▶ Work to complete:
Go to the line holding "ATOM 114 C CA" in the entries below and write out exactly every line down to and including the line holding "ATOM 124 C C".

▶ Extracted records:
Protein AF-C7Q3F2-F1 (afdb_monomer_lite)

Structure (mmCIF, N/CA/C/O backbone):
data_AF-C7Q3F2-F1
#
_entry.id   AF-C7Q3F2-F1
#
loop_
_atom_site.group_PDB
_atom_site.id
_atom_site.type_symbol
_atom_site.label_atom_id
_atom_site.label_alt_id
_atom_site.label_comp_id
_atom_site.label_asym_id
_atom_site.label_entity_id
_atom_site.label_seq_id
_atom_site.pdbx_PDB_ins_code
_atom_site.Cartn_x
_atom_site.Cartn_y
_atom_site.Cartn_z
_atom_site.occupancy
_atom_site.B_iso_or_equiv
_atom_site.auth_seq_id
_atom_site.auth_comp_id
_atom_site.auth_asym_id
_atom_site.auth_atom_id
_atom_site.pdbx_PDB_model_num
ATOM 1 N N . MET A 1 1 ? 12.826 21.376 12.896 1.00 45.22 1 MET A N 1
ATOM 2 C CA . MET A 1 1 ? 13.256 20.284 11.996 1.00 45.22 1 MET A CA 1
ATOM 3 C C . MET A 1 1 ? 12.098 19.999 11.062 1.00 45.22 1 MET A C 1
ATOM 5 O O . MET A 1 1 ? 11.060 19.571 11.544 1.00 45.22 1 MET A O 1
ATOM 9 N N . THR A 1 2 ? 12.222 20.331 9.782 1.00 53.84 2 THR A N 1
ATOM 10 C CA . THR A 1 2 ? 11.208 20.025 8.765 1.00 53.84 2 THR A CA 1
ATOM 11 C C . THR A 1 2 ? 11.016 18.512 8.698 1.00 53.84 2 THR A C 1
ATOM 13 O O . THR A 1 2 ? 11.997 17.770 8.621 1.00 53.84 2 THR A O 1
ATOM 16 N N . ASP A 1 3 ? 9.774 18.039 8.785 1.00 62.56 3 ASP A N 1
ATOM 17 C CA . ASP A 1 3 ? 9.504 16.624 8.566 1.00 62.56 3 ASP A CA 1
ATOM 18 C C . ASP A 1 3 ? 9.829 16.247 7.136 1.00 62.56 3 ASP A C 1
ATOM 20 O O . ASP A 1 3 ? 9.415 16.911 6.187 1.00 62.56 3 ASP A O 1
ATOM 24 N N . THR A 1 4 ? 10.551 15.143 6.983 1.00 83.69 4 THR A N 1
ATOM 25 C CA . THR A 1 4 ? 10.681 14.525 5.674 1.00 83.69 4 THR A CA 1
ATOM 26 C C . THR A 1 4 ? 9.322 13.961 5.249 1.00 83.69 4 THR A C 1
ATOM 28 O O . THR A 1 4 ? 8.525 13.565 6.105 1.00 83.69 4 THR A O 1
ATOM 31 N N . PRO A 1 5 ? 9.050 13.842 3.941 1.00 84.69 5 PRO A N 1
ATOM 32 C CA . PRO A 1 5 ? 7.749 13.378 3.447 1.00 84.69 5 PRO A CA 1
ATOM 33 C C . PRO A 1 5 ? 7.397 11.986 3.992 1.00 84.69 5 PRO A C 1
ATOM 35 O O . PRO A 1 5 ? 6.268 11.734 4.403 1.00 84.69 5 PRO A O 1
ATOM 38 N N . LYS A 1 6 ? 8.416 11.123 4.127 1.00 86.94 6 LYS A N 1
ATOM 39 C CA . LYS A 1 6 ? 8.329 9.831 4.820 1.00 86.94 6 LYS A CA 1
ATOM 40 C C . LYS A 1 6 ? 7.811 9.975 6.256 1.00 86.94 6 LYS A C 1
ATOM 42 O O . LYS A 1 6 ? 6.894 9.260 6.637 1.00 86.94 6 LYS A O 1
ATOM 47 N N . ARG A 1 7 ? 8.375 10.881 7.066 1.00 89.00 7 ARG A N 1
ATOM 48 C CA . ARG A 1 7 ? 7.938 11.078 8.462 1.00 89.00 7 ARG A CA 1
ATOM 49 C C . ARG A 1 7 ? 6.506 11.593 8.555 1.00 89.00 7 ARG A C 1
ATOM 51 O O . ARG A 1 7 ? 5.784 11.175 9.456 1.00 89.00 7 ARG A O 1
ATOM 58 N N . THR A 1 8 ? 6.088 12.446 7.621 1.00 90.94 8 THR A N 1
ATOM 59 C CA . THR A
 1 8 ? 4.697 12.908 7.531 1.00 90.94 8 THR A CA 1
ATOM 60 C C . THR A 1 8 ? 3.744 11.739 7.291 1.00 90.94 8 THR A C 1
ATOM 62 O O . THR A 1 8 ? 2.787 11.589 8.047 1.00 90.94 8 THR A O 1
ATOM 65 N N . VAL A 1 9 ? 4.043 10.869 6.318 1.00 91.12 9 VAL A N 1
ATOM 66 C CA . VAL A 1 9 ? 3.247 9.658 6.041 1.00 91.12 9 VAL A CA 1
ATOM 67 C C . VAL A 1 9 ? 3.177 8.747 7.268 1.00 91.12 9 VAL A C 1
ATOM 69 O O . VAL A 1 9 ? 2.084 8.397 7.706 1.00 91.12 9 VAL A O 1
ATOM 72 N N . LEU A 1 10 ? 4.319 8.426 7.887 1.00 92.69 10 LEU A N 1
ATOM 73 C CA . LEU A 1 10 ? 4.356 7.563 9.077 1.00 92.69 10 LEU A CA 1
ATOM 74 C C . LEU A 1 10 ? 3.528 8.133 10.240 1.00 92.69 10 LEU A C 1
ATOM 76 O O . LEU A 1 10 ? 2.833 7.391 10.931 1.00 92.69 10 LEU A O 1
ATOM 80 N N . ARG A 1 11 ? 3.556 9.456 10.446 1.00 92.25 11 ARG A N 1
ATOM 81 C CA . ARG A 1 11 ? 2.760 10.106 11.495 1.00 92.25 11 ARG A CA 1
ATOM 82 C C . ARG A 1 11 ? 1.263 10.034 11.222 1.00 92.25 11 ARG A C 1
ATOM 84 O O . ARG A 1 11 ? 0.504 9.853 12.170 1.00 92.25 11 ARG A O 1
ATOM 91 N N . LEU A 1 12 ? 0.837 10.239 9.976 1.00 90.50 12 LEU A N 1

==

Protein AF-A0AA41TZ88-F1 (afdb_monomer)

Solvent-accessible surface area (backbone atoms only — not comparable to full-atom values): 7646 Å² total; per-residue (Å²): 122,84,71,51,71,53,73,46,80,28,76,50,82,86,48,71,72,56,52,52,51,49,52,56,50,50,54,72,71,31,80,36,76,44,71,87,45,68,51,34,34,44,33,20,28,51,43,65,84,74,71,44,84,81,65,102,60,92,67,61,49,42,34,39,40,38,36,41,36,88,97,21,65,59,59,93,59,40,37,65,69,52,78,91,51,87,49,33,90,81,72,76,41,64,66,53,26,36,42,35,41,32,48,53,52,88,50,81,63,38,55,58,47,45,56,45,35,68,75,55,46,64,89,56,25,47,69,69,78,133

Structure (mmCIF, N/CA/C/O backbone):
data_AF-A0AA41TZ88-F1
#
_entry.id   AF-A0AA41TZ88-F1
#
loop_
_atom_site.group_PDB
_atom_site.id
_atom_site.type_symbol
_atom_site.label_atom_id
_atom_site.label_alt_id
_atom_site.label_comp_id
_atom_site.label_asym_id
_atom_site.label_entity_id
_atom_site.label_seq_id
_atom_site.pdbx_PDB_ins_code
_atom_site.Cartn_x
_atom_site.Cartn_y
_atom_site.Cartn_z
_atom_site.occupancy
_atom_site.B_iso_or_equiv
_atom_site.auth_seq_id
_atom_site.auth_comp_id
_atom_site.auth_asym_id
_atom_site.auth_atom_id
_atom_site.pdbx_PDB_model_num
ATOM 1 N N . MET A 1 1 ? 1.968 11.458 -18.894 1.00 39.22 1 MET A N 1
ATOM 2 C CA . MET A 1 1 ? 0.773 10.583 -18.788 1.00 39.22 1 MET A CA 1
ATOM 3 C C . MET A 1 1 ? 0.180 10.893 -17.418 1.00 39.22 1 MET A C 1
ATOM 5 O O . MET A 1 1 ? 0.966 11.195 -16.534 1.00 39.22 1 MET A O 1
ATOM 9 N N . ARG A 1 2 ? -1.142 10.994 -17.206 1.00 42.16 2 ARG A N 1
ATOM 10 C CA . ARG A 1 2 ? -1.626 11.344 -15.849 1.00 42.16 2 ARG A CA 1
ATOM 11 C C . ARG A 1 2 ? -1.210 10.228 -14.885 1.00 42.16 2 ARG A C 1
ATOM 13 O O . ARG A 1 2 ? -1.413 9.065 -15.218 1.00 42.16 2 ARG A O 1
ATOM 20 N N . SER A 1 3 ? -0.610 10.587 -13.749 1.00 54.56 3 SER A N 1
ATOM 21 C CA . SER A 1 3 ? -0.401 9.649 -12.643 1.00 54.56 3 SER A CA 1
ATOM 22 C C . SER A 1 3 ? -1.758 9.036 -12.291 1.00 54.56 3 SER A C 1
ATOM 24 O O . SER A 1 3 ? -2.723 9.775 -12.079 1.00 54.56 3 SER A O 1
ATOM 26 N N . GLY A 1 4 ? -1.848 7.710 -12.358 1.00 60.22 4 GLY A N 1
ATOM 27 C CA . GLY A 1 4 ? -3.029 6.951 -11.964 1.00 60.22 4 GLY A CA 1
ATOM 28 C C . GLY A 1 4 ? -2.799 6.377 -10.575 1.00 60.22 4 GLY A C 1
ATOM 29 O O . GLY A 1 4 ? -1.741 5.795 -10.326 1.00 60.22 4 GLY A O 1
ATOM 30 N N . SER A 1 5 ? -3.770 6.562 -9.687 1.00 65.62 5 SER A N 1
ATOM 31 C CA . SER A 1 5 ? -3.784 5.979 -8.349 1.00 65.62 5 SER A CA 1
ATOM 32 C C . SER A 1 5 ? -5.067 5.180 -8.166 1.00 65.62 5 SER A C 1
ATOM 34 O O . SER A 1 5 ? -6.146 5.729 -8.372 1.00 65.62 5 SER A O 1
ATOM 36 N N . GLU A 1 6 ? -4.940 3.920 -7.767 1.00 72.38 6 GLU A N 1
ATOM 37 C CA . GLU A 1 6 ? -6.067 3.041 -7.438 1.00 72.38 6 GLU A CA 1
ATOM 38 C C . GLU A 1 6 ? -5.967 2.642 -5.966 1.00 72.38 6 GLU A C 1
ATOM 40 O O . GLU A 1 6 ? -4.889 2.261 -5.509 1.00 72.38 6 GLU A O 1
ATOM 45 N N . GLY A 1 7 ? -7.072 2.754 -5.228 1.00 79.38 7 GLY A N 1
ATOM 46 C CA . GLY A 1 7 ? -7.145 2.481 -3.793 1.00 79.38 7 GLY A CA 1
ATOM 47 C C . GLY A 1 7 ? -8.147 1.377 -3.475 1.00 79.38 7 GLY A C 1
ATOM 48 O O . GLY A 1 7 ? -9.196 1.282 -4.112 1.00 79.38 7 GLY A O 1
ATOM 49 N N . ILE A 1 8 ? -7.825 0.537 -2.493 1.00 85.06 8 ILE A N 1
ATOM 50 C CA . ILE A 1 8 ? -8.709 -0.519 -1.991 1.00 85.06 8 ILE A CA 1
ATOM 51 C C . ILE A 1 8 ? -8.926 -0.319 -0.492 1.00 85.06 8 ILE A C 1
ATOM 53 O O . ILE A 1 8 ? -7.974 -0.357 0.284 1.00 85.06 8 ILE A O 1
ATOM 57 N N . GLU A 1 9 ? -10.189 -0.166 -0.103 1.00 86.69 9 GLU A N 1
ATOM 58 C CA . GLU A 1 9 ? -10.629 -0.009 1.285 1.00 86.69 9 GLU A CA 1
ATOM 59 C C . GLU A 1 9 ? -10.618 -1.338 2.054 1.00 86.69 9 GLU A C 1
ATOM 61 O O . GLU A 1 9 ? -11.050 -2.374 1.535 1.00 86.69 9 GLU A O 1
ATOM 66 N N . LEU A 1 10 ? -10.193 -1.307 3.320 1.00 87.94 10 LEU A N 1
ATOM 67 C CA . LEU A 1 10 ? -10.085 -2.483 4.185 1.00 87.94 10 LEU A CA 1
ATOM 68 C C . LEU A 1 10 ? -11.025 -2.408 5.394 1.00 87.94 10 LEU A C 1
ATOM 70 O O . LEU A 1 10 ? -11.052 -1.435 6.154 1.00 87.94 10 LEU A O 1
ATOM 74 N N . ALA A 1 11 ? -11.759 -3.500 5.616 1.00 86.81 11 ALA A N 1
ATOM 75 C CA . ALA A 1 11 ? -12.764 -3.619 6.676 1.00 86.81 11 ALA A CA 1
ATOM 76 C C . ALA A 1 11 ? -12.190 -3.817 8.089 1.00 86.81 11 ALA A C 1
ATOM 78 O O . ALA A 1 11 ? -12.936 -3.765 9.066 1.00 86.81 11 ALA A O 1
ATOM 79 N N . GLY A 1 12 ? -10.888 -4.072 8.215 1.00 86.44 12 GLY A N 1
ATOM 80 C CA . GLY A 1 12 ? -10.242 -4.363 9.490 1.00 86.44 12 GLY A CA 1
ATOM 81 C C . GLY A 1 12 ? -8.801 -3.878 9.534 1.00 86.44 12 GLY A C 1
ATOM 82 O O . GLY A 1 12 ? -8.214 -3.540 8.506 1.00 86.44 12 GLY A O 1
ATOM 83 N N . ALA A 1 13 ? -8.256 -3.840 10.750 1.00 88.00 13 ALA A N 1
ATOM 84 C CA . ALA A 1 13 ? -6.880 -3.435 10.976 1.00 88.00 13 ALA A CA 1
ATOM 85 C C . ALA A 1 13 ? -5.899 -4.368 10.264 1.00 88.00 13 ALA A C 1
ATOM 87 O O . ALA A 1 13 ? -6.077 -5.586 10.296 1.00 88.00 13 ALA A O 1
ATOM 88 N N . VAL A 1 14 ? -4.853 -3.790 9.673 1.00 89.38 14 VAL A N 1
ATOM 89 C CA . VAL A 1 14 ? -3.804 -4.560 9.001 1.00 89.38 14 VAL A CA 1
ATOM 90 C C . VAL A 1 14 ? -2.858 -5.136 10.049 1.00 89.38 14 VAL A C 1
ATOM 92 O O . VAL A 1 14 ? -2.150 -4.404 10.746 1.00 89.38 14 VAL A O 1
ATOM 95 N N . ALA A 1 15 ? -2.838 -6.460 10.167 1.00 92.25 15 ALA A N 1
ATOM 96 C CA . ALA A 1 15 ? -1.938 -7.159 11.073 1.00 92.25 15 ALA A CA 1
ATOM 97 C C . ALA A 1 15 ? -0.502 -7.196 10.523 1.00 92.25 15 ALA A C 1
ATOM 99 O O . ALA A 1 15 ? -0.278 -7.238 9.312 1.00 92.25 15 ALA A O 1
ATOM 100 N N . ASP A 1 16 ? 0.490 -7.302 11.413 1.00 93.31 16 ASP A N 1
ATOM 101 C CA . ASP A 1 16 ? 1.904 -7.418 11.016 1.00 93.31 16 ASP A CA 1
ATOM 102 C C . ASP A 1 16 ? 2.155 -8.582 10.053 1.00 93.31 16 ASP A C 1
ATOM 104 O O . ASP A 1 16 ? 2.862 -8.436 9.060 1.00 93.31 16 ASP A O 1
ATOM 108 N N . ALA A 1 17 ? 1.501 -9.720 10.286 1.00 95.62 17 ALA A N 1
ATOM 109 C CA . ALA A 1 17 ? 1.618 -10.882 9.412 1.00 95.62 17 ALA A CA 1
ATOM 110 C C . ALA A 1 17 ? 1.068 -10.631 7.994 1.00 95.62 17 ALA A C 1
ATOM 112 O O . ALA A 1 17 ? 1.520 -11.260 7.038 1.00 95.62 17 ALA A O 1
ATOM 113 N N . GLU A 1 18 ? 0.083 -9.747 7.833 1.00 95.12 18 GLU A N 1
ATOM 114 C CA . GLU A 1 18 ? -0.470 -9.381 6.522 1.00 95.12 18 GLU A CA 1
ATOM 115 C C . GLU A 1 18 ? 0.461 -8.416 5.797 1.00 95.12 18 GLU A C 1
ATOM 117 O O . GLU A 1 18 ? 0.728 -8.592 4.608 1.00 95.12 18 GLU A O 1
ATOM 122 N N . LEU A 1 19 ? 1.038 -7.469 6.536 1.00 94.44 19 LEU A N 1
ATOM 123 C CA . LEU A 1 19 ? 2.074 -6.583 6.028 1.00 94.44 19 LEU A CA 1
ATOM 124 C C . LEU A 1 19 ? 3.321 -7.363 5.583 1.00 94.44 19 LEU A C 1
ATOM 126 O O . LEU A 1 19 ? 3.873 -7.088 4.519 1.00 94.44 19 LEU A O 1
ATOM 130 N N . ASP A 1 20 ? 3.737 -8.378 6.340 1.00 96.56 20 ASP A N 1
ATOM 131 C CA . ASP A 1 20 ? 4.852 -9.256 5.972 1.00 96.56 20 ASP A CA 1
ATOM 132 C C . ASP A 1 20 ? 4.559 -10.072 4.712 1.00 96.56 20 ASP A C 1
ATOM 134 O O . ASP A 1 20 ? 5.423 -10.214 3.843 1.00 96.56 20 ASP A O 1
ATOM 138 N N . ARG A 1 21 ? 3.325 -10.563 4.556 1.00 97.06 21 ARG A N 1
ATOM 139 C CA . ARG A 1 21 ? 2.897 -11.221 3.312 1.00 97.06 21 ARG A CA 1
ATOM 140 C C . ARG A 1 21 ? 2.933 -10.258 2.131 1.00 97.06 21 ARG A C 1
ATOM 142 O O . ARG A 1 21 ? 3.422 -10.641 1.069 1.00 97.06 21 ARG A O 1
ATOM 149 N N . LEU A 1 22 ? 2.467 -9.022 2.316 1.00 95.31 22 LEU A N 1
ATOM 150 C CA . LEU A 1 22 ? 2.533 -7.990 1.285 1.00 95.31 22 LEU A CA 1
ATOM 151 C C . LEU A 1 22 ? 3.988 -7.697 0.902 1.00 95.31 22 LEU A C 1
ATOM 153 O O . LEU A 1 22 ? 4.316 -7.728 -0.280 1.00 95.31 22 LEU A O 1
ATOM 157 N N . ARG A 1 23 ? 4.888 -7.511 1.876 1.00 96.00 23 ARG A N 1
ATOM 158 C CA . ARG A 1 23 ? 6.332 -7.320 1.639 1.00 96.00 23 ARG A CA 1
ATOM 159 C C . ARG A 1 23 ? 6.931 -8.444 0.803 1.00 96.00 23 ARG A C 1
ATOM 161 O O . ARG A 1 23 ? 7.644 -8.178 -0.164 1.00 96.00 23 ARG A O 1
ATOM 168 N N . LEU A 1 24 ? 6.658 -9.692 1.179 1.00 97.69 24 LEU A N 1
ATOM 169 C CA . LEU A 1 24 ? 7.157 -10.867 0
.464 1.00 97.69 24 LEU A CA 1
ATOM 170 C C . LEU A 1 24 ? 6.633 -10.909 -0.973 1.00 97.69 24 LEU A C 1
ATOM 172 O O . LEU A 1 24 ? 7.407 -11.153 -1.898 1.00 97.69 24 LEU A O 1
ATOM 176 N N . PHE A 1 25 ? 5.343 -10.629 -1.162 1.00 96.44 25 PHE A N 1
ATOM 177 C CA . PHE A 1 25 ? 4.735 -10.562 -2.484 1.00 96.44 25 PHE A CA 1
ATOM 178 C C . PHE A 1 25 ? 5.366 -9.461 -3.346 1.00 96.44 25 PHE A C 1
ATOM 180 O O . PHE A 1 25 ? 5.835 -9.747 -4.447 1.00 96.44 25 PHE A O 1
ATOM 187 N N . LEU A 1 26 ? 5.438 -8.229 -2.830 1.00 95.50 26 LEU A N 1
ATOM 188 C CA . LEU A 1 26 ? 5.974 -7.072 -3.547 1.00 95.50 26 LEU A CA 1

▶ Output for this exercise:
ATOM 114 C CA . GLU A 1 18 ? -0.470 -9.381 6.522 1.00 95.12 18 GLU A CA 1
ATOM 115 C C . GLU A 1 18 ? 0.461 -8.416 5.797 1.00 95.12 18 GLU A C 1
ATOM 117 O O . GLU A 1 18 ? 0.728 -8.592 4.608 1.00 95.12 18 GLU A O 1
ATOM 122 N N . LEU A 1 19 ? 1.038 -7.469 6.536 1.00 94.44 19 LEU A N 1
ATOM 123 C CA . LEU A 1 19 ? 2.074 -6.583 6.028 1.00 94.44 19 LEU A CA 1
ATOM 124 C C . LEU A 1 19 ? 3.321 -7.363 5.583 1.00 94.44 19 LEU A C 1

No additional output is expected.